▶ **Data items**

•••

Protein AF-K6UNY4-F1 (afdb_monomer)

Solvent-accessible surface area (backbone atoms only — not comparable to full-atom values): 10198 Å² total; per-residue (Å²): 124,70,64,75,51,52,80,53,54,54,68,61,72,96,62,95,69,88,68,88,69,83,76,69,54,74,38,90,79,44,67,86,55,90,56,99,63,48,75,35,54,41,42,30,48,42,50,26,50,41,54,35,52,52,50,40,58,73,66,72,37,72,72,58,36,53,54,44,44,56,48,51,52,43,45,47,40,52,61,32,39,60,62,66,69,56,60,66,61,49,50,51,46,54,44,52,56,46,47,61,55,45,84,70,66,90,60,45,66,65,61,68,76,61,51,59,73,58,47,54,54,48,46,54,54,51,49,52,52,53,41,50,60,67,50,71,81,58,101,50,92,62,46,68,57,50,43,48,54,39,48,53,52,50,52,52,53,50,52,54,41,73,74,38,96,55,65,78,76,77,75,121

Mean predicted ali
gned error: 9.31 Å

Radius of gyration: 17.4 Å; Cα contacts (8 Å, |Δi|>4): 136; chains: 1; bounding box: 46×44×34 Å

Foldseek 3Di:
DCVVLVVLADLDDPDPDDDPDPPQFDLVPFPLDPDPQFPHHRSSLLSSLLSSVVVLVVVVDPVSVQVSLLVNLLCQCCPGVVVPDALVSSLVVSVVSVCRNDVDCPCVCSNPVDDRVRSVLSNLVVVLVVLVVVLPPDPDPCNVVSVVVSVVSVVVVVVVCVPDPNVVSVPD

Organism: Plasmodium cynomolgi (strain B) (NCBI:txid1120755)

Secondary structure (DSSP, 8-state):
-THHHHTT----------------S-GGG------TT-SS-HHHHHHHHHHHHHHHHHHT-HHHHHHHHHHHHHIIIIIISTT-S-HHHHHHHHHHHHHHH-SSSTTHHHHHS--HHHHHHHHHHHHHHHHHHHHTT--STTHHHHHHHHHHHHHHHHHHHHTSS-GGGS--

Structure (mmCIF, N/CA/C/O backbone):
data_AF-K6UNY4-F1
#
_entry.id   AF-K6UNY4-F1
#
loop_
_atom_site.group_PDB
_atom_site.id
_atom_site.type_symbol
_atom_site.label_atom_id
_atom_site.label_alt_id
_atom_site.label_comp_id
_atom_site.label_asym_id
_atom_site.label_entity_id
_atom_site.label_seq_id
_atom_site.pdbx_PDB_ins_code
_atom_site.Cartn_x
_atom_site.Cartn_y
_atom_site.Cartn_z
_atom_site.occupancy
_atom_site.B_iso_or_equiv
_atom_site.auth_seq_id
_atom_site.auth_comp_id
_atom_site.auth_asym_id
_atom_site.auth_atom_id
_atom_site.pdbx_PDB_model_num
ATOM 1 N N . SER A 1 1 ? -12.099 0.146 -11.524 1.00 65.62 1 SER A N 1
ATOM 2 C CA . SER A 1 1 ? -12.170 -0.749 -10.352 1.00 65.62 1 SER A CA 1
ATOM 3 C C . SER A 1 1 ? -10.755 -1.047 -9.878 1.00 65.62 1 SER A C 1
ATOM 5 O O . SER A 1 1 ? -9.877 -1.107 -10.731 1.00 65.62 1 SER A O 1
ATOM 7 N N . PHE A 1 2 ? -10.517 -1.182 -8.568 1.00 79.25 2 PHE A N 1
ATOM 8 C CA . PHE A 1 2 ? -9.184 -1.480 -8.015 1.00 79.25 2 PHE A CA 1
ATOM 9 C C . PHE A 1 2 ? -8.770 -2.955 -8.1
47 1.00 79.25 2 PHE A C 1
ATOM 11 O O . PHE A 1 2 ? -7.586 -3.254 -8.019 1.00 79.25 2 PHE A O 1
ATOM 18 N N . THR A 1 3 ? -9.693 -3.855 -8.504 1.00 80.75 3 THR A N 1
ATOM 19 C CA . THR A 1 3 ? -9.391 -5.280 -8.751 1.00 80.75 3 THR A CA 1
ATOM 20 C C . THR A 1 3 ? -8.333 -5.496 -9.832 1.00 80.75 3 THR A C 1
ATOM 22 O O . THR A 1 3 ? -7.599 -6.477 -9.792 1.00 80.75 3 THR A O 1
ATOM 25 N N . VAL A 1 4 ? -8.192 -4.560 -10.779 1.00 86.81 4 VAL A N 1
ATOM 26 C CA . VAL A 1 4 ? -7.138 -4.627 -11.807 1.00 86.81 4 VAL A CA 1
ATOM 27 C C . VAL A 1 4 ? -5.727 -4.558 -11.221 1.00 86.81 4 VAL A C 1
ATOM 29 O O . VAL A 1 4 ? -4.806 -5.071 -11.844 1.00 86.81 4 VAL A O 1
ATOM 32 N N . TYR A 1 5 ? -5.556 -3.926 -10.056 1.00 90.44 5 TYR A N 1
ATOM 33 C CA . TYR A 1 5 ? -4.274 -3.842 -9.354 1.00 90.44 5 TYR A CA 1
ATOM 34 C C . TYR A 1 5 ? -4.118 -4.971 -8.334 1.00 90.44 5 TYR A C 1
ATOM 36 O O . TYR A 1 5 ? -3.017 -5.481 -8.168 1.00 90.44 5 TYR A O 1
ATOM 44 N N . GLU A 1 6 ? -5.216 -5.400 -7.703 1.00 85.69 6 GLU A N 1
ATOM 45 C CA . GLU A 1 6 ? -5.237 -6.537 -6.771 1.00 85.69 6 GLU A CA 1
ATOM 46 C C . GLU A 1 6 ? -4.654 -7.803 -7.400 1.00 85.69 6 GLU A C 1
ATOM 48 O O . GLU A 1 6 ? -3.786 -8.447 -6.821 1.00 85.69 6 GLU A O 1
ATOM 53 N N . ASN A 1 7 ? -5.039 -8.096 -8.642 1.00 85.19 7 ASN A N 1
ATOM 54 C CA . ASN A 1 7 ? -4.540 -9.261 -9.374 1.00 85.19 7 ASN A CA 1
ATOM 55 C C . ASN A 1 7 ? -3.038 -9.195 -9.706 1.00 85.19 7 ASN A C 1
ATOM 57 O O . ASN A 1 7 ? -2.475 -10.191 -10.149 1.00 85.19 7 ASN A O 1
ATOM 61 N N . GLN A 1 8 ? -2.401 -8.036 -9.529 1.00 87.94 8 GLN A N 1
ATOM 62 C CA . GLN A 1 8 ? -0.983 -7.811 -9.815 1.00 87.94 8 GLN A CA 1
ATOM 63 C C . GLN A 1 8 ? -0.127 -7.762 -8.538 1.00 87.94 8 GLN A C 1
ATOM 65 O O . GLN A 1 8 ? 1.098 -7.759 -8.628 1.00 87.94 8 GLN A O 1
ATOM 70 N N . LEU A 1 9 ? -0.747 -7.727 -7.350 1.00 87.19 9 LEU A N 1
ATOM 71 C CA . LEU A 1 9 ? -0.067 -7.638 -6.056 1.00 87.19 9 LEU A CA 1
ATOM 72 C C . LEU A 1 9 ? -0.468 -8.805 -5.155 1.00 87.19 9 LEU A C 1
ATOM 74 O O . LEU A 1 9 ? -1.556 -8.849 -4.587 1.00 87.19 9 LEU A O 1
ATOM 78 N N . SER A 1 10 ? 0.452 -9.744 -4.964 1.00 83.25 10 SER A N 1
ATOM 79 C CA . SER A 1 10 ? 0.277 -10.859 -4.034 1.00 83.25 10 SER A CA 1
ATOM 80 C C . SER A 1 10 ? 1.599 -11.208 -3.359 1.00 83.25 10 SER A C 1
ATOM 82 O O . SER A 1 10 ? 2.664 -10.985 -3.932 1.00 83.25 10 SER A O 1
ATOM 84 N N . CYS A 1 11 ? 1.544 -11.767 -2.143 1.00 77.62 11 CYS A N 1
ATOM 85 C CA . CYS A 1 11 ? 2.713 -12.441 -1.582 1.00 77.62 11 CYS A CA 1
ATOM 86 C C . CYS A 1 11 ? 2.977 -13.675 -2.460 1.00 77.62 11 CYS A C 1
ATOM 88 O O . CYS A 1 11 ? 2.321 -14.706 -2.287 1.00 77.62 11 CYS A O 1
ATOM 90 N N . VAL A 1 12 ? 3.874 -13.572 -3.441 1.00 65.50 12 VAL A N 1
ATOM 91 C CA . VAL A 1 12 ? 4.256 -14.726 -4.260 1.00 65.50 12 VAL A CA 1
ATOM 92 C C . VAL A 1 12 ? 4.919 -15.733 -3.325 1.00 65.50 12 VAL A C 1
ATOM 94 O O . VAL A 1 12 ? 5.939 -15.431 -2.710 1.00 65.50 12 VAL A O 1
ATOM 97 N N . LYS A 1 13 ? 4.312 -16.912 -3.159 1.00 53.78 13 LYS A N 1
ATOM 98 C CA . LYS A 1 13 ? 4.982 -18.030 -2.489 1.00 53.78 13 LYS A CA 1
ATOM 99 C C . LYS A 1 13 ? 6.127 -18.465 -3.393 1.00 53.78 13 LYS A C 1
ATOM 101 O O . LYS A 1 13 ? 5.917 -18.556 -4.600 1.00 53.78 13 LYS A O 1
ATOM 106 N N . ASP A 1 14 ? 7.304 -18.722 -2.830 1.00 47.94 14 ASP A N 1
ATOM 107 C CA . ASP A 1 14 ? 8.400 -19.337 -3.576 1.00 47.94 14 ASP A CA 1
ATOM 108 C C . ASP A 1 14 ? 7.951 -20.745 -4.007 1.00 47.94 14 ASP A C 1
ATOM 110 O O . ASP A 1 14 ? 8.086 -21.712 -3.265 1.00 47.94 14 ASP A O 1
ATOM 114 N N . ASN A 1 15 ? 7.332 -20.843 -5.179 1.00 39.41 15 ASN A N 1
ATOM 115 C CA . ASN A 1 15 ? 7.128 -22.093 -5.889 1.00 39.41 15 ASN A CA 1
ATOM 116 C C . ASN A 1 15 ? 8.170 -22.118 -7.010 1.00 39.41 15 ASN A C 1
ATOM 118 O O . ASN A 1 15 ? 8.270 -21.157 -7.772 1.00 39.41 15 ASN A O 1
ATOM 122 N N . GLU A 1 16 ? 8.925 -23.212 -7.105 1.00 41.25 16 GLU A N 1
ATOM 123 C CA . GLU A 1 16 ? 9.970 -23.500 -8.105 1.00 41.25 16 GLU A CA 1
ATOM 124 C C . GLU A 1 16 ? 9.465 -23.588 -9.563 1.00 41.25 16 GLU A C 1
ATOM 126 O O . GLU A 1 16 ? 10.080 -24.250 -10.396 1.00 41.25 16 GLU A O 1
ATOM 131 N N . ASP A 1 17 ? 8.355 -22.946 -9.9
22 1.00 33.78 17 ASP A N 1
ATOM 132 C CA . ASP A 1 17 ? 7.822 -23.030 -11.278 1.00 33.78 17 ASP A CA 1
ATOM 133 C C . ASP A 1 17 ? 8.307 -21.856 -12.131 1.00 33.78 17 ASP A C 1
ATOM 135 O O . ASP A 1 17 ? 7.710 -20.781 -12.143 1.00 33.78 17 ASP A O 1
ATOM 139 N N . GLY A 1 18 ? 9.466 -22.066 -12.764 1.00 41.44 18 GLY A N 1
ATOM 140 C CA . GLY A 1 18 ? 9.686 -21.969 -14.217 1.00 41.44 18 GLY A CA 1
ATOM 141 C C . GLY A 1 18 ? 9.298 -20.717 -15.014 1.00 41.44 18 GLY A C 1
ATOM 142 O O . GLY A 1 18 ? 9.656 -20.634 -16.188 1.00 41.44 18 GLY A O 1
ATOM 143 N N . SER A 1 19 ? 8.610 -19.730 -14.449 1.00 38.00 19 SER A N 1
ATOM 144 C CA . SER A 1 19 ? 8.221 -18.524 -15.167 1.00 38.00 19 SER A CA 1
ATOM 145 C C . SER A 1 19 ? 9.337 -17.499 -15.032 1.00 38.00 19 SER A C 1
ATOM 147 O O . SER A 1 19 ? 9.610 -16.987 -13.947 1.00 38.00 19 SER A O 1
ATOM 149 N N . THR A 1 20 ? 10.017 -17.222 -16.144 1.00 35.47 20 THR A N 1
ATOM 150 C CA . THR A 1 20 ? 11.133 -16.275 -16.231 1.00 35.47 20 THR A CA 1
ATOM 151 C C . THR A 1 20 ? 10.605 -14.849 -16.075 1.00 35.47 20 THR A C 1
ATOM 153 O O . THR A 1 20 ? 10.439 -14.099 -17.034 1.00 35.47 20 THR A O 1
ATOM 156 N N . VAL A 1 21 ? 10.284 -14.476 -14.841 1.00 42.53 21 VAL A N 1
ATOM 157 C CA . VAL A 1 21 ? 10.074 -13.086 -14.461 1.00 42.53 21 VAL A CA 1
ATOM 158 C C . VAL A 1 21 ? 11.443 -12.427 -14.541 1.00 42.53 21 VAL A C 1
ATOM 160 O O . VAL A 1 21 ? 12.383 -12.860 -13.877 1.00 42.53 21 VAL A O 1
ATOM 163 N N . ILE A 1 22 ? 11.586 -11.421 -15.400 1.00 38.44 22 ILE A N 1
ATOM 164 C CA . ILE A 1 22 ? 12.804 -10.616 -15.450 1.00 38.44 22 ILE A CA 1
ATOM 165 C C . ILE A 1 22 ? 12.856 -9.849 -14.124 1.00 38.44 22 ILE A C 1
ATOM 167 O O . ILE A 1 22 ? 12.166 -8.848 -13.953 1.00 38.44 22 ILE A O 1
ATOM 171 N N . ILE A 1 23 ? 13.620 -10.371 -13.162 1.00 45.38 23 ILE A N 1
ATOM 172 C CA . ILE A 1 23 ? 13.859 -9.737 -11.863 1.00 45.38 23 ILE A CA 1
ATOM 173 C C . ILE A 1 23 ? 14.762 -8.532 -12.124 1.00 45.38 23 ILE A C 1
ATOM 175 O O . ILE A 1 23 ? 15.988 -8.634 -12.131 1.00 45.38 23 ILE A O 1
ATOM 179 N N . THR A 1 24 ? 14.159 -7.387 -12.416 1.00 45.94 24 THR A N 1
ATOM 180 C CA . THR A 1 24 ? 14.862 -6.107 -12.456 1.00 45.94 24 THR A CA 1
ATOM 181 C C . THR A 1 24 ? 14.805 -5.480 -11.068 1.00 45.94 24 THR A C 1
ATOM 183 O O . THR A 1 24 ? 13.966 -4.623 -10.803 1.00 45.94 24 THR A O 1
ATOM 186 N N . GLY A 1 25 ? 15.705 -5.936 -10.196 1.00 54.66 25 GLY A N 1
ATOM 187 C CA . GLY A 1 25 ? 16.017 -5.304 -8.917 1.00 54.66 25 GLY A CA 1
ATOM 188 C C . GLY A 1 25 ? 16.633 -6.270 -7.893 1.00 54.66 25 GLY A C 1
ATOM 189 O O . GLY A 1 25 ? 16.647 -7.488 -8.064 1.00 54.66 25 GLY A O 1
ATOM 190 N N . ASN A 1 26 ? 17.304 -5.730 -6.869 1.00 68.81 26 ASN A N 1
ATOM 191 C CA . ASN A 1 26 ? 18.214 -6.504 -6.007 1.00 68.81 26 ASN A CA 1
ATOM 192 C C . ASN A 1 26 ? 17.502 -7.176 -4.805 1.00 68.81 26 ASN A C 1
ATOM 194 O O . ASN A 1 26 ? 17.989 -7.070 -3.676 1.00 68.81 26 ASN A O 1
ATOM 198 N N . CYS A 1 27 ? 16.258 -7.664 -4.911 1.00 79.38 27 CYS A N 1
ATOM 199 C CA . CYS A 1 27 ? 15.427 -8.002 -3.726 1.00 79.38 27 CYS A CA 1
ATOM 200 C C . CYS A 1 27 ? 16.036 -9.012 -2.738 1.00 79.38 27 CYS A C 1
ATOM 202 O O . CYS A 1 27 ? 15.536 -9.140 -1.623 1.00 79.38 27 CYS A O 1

•••

▶ **Work item**
Among the records above, repeat exactly the line with "ATOM 57 O O", the line with "ATOM 80 C C", and every line in between, and only those.

▶ **Exercise answer**
ATOM 57 O O . ASN A 1 7 ? -2.475 -10.191 -10.149 1.00 85.19 7 ASN A O 1
ATOM 61 N N . GLN A 1 8 ? -2.401 -8.036 -9.529 1.00 87.94 8 GLN A N 1
ATOM 62 C CA . GLN A 1 8 ? -0.983 -7.811 -9.815 1.00 87.94 8 GLN A CA 1
ATOM 63 C C . GLN A 1 8 ? -0.127 -7.762 -8.538 1.00 87.94 8 GLN A C 1
ATOM 65 O O . GLN A 1 8 ? 1.098 -7.759 -8.628 1.00 87.94 8 GLN A O 1
ATOM 70 N N . LEU A 1 9 ? -0.747 -7.727 -7.350 1.00 87.19 9 LEU A N 1
ATOM 71 C CA . LEU A 1 9 ? -0.067 -7.638 -6.056 1.00 87.19 9 LEU A CA 1
ATOM 72 C C . LEU A 1 9 ? -0.468 -8.805 -5.155 1.00 87.19 9 LEU A C 1
ATOM 74 O O . LEU A 1 9 ? -1.556 -8.849 -4.587 1.00 87.19 9 LEU A O 1
ATOM 78 N N . SER A 1 10 ? 0.452 -9.744 -4.964 1.00 83.25 10 SER A N 1
ATOM 79 C CA . SER A 1 10 ? 0.277 -10.859 -4.034 1.00 83.25 10 SER A CA 1
ATOM 80 C C . SER A 1 10 ? 1.599 -11.208 -3.359 1.00 83.25 10 SER A C 1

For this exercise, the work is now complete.